> _PROMPT_: Starting at the top of the entries below, set down every line exactly, please, until you reach the line with "pLDDT: mean 72.89, std", which is included too.

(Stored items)
● ● ●

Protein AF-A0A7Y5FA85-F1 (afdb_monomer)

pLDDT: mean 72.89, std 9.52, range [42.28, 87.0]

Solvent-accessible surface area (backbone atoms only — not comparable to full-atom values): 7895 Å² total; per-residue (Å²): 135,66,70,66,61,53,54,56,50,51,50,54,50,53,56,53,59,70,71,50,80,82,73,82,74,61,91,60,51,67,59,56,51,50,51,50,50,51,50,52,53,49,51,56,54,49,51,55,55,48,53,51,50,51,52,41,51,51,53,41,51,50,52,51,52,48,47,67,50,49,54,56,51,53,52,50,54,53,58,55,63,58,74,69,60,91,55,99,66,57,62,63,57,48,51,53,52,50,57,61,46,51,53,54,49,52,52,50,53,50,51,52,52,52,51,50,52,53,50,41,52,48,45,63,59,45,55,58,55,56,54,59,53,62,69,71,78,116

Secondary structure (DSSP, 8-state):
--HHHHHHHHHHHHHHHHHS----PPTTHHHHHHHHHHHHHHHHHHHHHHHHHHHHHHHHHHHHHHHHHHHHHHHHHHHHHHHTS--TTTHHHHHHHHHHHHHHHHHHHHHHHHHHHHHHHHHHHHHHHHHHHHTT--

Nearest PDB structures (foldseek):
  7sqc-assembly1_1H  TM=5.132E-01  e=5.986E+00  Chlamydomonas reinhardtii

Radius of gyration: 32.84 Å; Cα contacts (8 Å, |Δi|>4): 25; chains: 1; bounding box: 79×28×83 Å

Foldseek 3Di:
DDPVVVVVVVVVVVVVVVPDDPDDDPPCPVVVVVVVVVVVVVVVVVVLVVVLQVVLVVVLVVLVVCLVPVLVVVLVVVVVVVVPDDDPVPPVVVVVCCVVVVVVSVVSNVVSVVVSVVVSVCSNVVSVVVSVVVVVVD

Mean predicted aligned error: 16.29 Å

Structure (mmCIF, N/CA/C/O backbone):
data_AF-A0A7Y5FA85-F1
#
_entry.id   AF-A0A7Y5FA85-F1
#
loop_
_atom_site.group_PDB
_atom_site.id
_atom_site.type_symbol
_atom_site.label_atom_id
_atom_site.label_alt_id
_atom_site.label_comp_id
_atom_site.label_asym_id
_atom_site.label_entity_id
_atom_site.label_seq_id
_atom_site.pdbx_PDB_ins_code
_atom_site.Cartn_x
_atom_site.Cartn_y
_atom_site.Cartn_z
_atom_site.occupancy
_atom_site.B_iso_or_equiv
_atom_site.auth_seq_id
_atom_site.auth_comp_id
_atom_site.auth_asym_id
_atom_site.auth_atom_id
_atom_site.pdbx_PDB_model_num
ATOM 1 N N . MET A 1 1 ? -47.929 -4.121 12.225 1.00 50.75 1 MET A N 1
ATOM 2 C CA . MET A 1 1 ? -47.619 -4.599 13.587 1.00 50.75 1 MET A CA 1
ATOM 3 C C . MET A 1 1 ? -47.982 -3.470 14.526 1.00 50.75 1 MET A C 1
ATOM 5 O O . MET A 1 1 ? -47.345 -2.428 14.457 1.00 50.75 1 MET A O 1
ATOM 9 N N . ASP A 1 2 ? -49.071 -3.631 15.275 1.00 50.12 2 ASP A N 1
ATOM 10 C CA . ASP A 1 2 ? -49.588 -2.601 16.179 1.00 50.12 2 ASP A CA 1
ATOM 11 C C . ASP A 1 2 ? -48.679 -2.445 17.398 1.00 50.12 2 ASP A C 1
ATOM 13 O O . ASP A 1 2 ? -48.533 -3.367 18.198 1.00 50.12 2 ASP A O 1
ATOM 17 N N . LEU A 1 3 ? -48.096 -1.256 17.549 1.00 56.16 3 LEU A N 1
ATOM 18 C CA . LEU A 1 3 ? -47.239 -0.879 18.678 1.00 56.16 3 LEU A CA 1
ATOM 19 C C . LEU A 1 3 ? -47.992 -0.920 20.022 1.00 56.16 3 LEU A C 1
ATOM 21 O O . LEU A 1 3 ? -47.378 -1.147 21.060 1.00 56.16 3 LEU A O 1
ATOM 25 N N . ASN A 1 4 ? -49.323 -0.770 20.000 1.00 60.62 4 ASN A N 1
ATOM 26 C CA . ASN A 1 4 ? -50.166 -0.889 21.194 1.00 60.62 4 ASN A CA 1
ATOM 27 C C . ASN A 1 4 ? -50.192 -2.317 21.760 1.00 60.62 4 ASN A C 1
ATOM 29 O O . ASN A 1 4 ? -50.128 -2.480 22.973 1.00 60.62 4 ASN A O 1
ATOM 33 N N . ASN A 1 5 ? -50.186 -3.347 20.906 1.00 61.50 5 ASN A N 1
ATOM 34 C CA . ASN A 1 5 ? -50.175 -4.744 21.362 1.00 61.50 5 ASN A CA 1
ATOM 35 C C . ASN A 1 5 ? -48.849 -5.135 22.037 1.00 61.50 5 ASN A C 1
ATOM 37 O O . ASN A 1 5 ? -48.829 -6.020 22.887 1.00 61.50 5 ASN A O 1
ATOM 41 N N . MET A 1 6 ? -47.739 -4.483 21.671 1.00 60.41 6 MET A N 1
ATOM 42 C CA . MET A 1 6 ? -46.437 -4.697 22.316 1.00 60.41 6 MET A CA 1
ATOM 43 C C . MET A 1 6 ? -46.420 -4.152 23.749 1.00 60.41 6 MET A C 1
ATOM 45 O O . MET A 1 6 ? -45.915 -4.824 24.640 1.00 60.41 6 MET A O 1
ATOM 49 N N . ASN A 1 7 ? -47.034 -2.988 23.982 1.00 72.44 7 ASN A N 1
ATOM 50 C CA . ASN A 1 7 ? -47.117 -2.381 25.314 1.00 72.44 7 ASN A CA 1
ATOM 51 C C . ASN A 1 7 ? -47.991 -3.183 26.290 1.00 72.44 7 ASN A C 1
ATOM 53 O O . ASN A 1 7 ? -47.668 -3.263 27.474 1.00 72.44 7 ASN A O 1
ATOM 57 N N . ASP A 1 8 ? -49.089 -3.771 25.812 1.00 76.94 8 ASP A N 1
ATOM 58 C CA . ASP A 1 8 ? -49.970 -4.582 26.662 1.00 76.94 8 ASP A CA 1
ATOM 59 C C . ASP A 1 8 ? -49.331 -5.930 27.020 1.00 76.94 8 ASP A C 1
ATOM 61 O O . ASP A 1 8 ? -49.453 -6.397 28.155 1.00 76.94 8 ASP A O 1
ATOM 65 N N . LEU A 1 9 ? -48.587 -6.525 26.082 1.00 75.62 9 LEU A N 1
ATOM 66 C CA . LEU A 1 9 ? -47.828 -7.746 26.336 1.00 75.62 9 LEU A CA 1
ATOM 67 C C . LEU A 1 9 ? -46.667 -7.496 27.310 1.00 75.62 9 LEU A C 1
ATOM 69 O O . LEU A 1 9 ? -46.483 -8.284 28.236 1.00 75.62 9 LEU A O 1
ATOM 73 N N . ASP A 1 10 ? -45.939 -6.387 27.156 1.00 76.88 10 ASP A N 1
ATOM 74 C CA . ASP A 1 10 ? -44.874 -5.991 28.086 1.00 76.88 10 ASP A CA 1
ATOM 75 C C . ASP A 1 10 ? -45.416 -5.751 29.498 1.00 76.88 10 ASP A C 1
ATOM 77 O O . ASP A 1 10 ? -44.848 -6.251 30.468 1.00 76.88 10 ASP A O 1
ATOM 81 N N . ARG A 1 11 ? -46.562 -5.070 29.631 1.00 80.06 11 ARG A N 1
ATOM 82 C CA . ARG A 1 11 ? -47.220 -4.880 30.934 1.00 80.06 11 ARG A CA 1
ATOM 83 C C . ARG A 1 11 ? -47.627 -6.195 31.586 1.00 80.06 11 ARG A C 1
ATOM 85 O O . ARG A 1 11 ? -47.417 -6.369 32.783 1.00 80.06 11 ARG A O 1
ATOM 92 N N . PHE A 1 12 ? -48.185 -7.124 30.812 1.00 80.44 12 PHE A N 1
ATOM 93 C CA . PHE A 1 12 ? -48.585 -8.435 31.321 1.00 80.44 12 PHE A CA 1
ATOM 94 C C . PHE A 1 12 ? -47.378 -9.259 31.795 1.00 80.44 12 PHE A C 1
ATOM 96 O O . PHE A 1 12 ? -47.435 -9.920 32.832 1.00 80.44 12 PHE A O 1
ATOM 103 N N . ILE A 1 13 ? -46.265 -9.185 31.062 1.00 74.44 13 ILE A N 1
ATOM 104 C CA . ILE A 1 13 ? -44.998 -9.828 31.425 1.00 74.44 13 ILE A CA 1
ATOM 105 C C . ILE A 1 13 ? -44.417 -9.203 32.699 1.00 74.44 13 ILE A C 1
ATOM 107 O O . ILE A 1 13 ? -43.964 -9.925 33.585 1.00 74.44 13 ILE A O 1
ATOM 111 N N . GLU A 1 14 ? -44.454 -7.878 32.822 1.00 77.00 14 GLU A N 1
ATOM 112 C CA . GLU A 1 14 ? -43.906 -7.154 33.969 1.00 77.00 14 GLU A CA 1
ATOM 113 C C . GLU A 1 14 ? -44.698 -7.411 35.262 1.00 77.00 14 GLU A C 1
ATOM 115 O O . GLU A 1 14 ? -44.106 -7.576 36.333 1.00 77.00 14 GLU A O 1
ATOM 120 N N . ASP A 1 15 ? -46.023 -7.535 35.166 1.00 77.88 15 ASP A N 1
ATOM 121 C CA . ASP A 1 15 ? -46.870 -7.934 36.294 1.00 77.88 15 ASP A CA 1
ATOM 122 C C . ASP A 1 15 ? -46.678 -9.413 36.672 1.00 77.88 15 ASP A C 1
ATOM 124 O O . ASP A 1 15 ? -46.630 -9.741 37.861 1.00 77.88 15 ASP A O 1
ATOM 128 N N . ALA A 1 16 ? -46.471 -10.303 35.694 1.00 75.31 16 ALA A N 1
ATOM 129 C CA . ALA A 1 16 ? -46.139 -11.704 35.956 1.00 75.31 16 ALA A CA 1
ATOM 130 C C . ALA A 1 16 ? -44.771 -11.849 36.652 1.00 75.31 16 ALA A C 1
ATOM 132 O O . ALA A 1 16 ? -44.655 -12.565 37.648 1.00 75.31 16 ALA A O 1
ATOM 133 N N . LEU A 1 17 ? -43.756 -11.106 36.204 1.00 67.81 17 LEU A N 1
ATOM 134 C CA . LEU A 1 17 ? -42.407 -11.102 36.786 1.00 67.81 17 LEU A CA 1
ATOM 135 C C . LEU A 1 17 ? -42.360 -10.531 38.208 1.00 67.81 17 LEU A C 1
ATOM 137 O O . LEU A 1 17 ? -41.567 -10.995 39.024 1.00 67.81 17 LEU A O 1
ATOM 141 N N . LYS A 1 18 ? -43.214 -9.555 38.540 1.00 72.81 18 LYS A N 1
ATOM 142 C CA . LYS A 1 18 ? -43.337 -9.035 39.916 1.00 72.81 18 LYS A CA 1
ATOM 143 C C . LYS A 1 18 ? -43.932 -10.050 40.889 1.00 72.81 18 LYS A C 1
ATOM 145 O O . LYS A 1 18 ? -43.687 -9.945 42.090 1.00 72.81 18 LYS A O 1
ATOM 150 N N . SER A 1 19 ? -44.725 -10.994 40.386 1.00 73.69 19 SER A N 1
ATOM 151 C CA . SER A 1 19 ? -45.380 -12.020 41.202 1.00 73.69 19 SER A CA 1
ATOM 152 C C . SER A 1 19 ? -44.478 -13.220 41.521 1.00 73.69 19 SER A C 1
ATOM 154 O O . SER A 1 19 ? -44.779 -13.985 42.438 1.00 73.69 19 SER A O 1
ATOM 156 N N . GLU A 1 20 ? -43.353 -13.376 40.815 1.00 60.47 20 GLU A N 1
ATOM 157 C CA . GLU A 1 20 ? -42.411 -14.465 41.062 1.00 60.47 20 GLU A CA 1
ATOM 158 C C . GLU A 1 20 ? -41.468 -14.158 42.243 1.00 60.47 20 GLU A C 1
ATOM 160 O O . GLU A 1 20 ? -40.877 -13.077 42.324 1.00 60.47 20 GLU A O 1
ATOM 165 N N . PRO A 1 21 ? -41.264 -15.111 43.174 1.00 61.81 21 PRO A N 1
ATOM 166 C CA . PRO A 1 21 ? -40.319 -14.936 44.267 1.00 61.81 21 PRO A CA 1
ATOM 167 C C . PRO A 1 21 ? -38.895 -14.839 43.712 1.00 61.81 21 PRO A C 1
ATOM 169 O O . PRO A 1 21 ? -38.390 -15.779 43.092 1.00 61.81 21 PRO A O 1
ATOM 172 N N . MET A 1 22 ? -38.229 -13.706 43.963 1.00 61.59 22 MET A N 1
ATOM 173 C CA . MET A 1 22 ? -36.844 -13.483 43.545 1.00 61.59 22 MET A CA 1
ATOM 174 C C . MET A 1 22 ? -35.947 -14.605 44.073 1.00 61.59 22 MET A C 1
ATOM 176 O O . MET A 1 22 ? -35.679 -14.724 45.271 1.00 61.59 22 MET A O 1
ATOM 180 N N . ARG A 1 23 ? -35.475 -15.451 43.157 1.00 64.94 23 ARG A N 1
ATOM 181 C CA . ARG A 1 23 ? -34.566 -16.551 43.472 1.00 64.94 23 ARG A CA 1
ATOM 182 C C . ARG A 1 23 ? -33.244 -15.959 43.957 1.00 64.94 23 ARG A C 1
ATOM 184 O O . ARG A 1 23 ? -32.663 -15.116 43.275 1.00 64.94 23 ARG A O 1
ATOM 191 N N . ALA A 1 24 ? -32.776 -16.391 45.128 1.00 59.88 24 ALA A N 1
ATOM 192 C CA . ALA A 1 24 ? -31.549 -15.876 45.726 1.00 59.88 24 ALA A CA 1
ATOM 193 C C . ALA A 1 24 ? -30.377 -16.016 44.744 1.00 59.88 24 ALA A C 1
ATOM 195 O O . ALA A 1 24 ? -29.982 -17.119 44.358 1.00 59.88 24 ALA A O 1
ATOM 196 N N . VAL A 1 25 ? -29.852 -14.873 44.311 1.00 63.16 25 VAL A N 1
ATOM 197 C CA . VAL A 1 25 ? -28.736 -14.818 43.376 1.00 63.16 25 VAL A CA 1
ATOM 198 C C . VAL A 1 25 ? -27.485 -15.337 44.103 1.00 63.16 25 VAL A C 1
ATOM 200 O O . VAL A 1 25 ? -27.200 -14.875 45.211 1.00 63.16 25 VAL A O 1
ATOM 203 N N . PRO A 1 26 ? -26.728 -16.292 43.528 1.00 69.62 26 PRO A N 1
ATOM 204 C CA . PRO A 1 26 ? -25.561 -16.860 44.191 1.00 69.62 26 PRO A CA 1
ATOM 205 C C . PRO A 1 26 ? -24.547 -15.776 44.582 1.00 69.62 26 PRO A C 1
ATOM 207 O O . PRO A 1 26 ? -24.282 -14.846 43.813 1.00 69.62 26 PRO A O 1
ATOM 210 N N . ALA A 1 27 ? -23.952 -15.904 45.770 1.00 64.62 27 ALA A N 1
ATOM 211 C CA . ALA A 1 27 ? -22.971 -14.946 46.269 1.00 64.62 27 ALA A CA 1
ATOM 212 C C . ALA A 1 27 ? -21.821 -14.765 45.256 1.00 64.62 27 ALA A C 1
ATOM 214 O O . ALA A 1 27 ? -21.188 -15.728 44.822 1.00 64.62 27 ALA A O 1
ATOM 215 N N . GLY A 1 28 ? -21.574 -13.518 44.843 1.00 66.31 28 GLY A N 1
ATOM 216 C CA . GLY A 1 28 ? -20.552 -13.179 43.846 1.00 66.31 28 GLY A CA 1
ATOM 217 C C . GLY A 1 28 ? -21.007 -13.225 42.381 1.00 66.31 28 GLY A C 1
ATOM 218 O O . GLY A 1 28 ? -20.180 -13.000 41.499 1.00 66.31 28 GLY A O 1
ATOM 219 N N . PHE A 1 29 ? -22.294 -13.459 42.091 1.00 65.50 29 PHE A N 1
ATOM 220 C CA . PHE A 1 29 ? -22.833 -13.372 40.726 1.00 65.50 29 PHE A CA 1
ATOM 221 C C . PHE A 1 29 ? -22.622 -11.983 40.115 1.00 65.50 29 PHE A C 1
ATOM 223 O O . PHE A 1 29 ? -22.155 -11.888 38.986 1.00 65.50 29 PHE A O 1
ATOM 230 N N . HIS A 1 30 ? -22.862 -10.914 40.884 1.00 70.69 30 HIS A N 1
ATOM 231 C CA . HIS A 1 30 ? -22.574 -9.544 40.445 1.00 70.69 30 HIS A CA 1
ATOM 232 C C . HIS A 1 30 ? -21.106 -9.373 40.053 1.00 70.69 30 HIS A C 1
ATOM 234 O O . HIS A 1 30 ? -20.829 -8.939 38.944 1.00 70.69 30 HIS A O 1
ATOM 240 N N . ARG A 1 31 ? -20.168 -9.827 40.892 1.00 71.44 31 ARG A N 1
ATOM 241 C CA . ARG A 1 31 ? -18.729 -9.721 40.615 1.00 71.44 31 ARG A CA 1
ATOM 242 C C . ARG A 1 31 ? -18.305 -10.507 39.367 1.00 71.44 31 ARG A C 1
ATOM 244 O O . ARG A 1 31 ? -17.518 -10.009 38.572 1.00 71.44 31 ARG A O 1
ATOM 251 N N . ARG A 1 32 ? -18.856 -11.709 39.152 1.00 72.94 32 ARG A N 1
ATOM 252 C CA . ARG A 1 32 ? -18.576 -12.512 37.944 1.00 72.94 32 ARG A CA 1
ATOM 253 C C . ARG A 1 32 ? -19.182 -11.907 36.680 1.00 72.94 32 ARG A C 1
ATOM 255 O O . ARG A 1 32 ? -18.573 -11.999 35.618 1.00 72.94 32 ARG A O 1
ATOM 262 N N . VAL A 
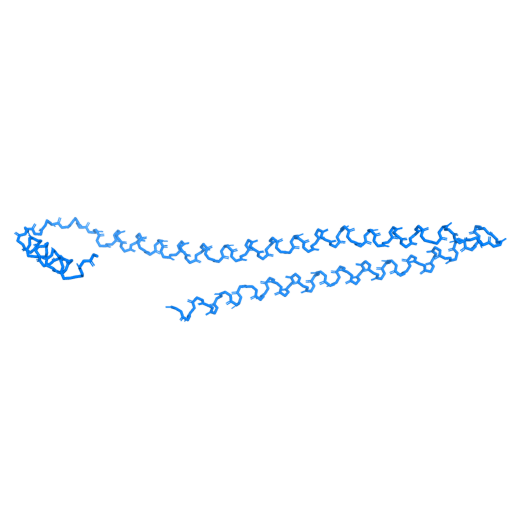1 33 ? -20.382 -11.335 36.768 1.00 74.69 33 VAL A N 1
ATOM 263 C CA . VAL A 1 33 ? -21.016 -10.632 35.645 1.00 74.69 33 VAL A CA 1
ATOM 264 C C . VAL A 1
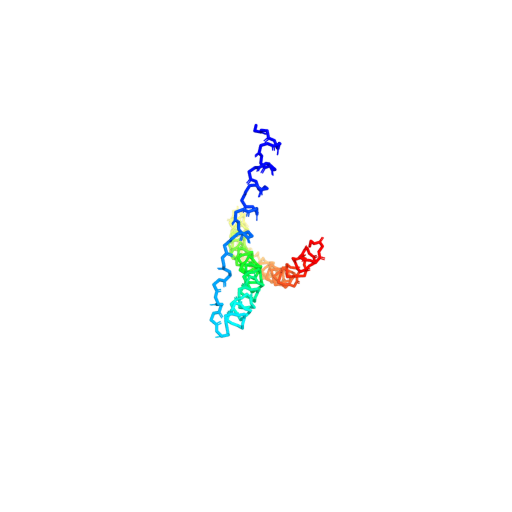 33 ? -20.224 -9.371 35.320 1.00 74.69 33 VAL A C 1
ATOM 266 O O . VAL A 1 33 ? -19.900 -9.146 34.160 1.00 74.69 33 VAL A O 1
ATOM 269 N N . GLU A 1 34 ? -19.825 -8.610 36.333 1.00 74.56 34 GLU A N 1
ATOM 270 C CA . GLU A 1 34 ? -19.038 -7.391 36.187 1.00 74.56 34 GLU A CA 1
ATOM 271 C C . GLU A 1 34 ? -17.668 -7.674 35.556 1.00 74.56 34 GLU A C 1
ATOM 273 O O . GLU A 1 34 ? -17.306 -7.021 34.582 1.00 74.56 34 GLU A O 1
ATOM 278 N N . GLU A 1 35 ? -16.949 -8.711 36.005 1.00 76.19 35 GLU A N 1
ATOM 279 C CA . GLU A 1 35 ? -15.697 -9.160 35.378 1.00 76.19 35 GLU A CA 1
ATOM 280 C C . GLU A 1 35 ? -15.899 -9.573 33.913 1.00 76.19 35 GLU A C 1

● ● ●

> _SOLUTION BELOW_:
Protein AF-A0A7Y5FA85-F1 (afdb_monomer)

pLDDT: mean 72.89, std 9.52, range [42.28, 87.0]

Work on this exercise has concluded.